Task description
Please take the lines from the one holding "ATOM 77 C C" through the one holding "ATOM 91 C C" in the data below and copy them exactly.

BEGIN Input for this task

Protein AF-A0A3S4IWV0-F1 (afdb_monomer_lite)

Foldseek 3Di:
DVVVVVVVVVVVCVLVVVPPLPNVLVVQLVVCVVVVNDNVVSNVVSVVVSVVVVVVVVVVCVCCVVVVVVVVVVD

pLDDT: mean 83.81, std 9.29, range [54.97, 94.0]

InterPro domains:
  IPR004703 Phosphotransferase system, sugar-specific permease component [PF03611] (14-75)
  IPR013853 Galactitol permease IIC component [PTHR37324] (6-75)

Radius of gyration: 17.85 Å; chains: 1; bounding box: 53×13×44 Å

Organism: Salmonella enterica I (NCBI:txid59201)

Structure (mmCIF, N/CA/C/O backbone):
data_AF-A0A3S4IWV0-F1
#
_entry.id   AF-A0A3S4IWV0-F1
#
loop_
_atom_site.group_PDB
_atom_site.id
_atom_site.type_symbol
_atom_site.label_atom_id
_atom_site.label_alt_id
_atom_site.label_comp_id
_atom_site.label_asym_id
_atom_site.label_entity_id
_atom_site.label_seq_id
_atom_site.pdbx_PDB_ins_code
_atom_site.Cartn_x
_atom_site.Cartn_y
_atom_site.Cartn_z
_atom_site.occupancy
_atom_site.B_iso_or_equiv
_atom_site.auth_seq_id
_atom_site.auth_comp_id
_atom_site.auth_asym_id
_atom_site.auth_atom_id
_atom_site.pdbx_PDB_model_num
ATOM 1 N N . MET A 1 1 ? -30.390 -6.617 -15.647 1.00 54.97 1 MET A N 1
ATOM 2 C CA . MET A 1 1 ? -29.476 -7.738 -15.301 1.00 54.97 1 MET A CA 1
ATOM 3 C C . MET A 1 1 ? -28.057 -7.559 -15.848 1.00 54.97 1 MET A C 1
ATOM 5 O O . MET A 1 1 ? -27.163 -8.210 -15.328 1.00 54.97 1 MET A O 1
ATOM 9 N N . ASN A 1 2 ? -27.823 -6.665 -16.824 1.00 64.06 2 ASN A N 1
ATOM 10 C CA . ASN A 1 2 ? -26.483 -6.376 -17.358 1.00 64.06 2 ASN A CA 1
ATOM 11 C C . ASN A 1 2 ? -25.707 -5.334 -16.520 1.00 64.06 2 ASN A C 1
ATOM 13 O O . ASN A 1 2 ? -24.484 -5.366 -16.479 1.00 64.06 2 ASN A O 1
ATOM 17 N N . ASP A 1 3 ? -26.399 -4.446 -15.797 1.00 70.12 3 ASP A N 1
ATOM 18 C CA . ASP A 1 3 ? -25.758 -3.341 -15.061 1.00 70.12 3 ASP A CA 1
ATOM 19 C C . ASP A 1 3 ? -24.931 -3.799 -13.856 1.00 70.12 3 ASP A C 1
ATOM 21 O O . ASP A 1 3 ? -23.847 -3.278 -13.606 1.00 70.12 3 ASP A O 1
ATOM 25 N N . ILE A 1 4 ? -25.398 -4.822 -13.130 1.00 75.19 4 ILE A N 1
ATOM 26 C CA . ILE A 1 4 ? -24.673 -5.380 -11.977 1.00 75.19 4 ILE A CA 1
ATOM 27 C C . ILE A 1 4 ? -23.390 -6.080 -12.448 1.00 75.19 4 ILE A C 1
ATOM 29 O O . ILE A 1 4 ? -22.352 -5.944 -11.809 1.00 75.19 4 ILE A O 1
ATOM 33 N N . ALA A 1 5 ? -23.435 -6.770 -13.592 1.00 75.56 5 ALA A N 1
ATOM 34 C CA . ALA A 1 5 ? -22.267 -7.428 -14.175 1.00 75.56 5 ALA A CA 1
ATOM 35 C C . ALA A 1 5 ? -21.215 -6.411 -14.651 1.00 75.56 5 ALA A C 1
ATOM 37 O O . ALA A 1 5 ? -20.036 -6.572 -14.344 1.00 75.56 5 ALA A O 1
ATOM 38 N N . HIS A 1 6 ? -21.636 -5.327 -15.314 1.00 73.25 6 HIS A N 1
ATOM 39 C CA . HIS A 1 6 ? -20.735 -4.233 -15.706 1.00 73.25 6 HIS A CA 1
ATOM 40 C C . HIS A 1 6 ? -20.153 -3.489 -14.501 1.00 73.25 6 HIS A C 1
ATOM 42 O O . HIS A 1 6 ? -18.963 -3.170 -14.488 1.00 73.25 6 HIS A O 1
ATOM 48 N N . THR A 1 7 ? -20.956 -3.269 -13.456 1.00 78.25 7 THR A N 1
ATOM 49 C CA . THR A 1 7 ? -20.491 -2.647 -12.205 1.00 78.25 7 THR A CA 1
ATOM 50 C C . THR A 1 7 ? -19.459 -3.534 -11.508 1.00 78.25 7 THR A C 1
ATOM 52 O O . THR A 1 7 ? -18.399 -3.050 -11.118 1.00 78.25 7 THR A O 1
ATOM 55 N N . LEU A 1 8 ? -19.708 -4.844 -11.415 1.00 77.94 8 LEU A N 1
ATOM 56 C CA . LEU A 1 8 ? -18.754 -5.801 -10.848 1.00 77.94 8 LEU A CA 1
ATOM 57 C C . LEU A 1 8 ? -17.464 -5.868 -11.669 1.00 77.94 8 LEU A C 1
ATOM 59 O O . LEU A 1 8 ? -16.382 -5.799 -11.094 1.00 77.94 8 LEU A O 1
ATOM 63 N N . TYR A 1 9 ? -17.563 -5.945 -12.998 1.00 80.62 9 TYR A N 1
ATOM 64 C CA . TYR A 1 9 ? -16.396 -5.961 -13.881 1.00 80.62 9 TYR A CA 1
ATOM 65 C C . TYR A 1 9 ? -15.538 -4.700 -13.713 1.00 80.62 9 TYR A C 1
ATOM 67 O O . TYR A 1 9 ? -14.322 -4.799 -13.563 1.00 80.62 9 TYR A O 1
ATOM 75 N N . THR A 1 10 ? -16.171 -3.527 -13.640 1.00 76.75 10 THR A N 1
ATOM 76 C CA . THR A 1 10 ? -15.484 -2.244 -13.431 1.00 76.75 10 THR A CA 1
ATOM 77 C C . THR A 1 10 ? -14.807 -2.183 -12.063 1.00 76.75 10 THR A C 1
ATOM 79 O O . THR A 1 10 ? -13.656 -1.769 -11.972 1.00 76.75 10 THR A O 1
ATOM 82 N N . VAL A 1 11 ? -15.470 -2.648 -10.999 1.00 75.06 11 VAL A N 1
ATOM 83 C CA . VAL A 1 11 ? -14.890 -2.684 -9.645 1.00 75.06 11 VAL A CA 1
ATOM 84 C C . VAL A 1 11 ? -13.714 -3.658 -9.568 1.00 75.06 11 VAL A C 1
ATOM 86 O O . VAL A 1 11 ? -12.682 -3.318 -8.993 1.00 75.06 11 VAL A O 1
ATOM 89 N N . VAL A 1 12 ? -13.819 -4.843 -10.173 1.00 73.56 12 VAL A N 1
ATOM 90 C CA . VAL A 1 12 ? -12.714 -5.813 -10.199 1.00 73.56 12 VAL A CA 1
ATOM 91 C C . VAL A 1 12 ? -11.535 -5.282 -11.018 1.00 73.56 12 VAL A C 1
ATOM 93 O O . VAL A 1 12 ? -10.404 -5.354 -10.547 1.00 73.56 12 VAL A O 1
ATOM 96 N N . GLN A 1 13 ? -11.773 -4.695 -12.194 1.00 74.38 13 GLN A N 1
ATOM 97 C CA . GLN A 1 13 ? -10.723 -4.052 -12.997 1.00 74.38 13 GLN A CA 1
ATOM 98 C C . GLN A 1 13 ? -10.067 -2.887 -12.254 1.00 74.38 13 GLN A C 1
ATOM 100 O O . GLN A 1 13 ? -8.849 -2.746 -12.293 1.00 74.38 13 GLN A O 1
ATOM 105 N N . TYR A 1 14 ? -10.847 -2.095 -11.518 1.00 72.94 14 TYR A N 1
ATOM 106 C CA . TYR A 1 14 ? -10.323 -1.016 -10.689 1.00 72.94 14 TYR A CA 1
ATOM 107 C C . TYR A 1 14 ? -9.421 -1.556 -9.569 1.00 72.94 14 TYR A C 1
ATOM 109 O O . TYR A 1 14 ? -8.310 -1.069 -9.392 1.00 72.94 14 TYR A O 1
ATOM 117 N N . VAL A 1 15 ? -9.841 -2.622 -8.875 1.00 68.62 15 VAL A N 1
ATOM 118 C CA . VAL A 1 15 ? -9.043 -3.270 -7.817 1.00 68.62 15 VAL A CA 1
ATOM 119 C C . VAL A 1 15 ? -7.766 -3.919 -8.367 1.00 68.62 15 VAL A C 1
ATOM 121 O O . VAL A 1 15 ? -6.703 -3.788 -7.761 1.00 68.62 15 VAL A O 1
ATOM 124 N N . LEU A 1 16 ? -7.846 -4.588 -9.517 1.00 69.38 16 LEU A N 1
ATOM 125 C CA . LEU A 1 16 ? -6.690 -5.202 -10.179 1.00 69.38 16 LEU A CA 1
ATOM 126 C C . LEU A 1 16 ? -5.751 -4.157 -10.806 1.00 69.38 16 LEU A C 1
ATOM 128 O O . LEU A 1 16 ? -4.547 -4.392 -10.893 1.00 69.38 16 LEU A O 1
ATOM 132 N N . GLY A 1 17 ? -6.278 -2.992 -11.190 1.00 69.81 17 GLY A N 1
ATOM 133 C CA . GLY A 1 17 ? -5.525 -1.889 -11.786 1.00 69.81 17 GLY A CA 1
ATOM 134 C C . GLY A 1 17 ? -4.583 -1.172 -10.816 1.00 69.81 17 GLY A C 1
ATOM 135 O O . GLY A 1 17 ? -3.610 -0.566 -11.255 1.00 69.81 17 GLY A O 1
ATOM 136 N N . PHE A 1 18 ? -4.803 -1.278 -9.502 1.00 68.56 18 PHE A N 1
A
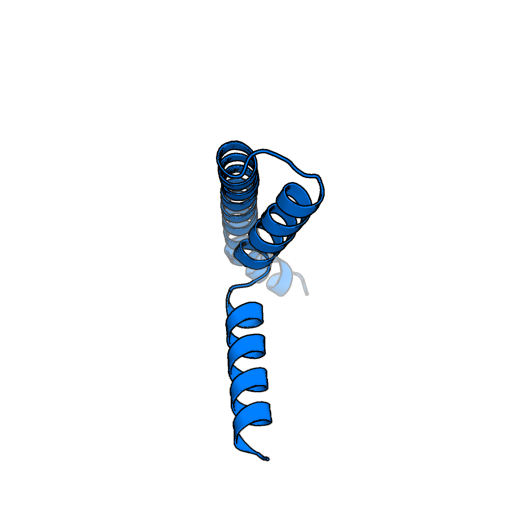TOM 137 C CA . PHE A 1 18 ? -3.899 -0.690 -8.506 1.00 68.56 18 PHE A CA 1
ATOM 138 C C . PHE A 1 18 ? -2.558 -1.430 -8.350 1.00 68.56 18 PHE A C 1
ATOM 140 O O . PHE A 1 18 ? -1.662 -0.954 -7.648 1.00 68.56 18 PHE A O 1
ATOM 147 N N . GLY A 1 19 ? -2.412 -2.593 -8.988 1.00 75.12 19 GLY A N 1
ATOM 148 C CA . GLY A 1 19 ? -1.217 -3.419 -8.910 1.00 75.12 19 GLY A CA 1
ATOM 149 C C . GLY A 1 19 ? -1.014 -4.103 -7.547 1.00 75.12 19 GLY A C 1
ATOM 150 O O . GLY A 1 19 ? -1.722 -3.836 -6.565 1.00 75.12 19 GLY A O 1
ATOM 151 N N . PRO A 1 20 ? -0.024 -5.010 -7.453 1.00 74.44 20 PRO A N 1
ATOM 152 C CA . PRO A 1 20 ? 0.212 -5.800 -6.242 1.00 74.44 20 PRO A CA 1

END Input for this task

Written response
ATOM 77 C C . THR A 1 10 ? -14.807 -2.183 -12.063 1.00 76.75 10 THR A C 1
ATOM 79 O O . THR A 1 10 ? -13.656 -1.769 -11.972 1.00 76.75 10 THR A O 1
ATOM 82 N N . VAL A 1 11 ? -15.470 -2.648 -10.999 1.00 75.06 11 VAL A N 1
ATOM 83 C CA . VAL A 1 11 ? -14.890 -2.684 -9.645 1.00 75.06 11 VAL A CA 1
ATOM 84 C C . VAL A 1 11 ? -13.714 -3.658 -9.568 1.00 75.06 11 VAL A C 1
ATOM 86 O O . VAL A 1 11 ? -12.682 -3.318 -8.993 1.00 75.06 11 VAL A O 1
ATOM 89 N N . VAL A 1 12 ? -13.819 -4.843 -10.173 1.00 73.56 12 VAL A N 1
ATOM 90 C CA . VAL A 1 12 ? -12.714 -5.813 -10.199 1.00 73.56 12 VAL A CA 1
ATOM 91 C C . VAL A 1 12 ? -11.535 -5.282 -11.018 1.00 73.56 12 VAL A C 1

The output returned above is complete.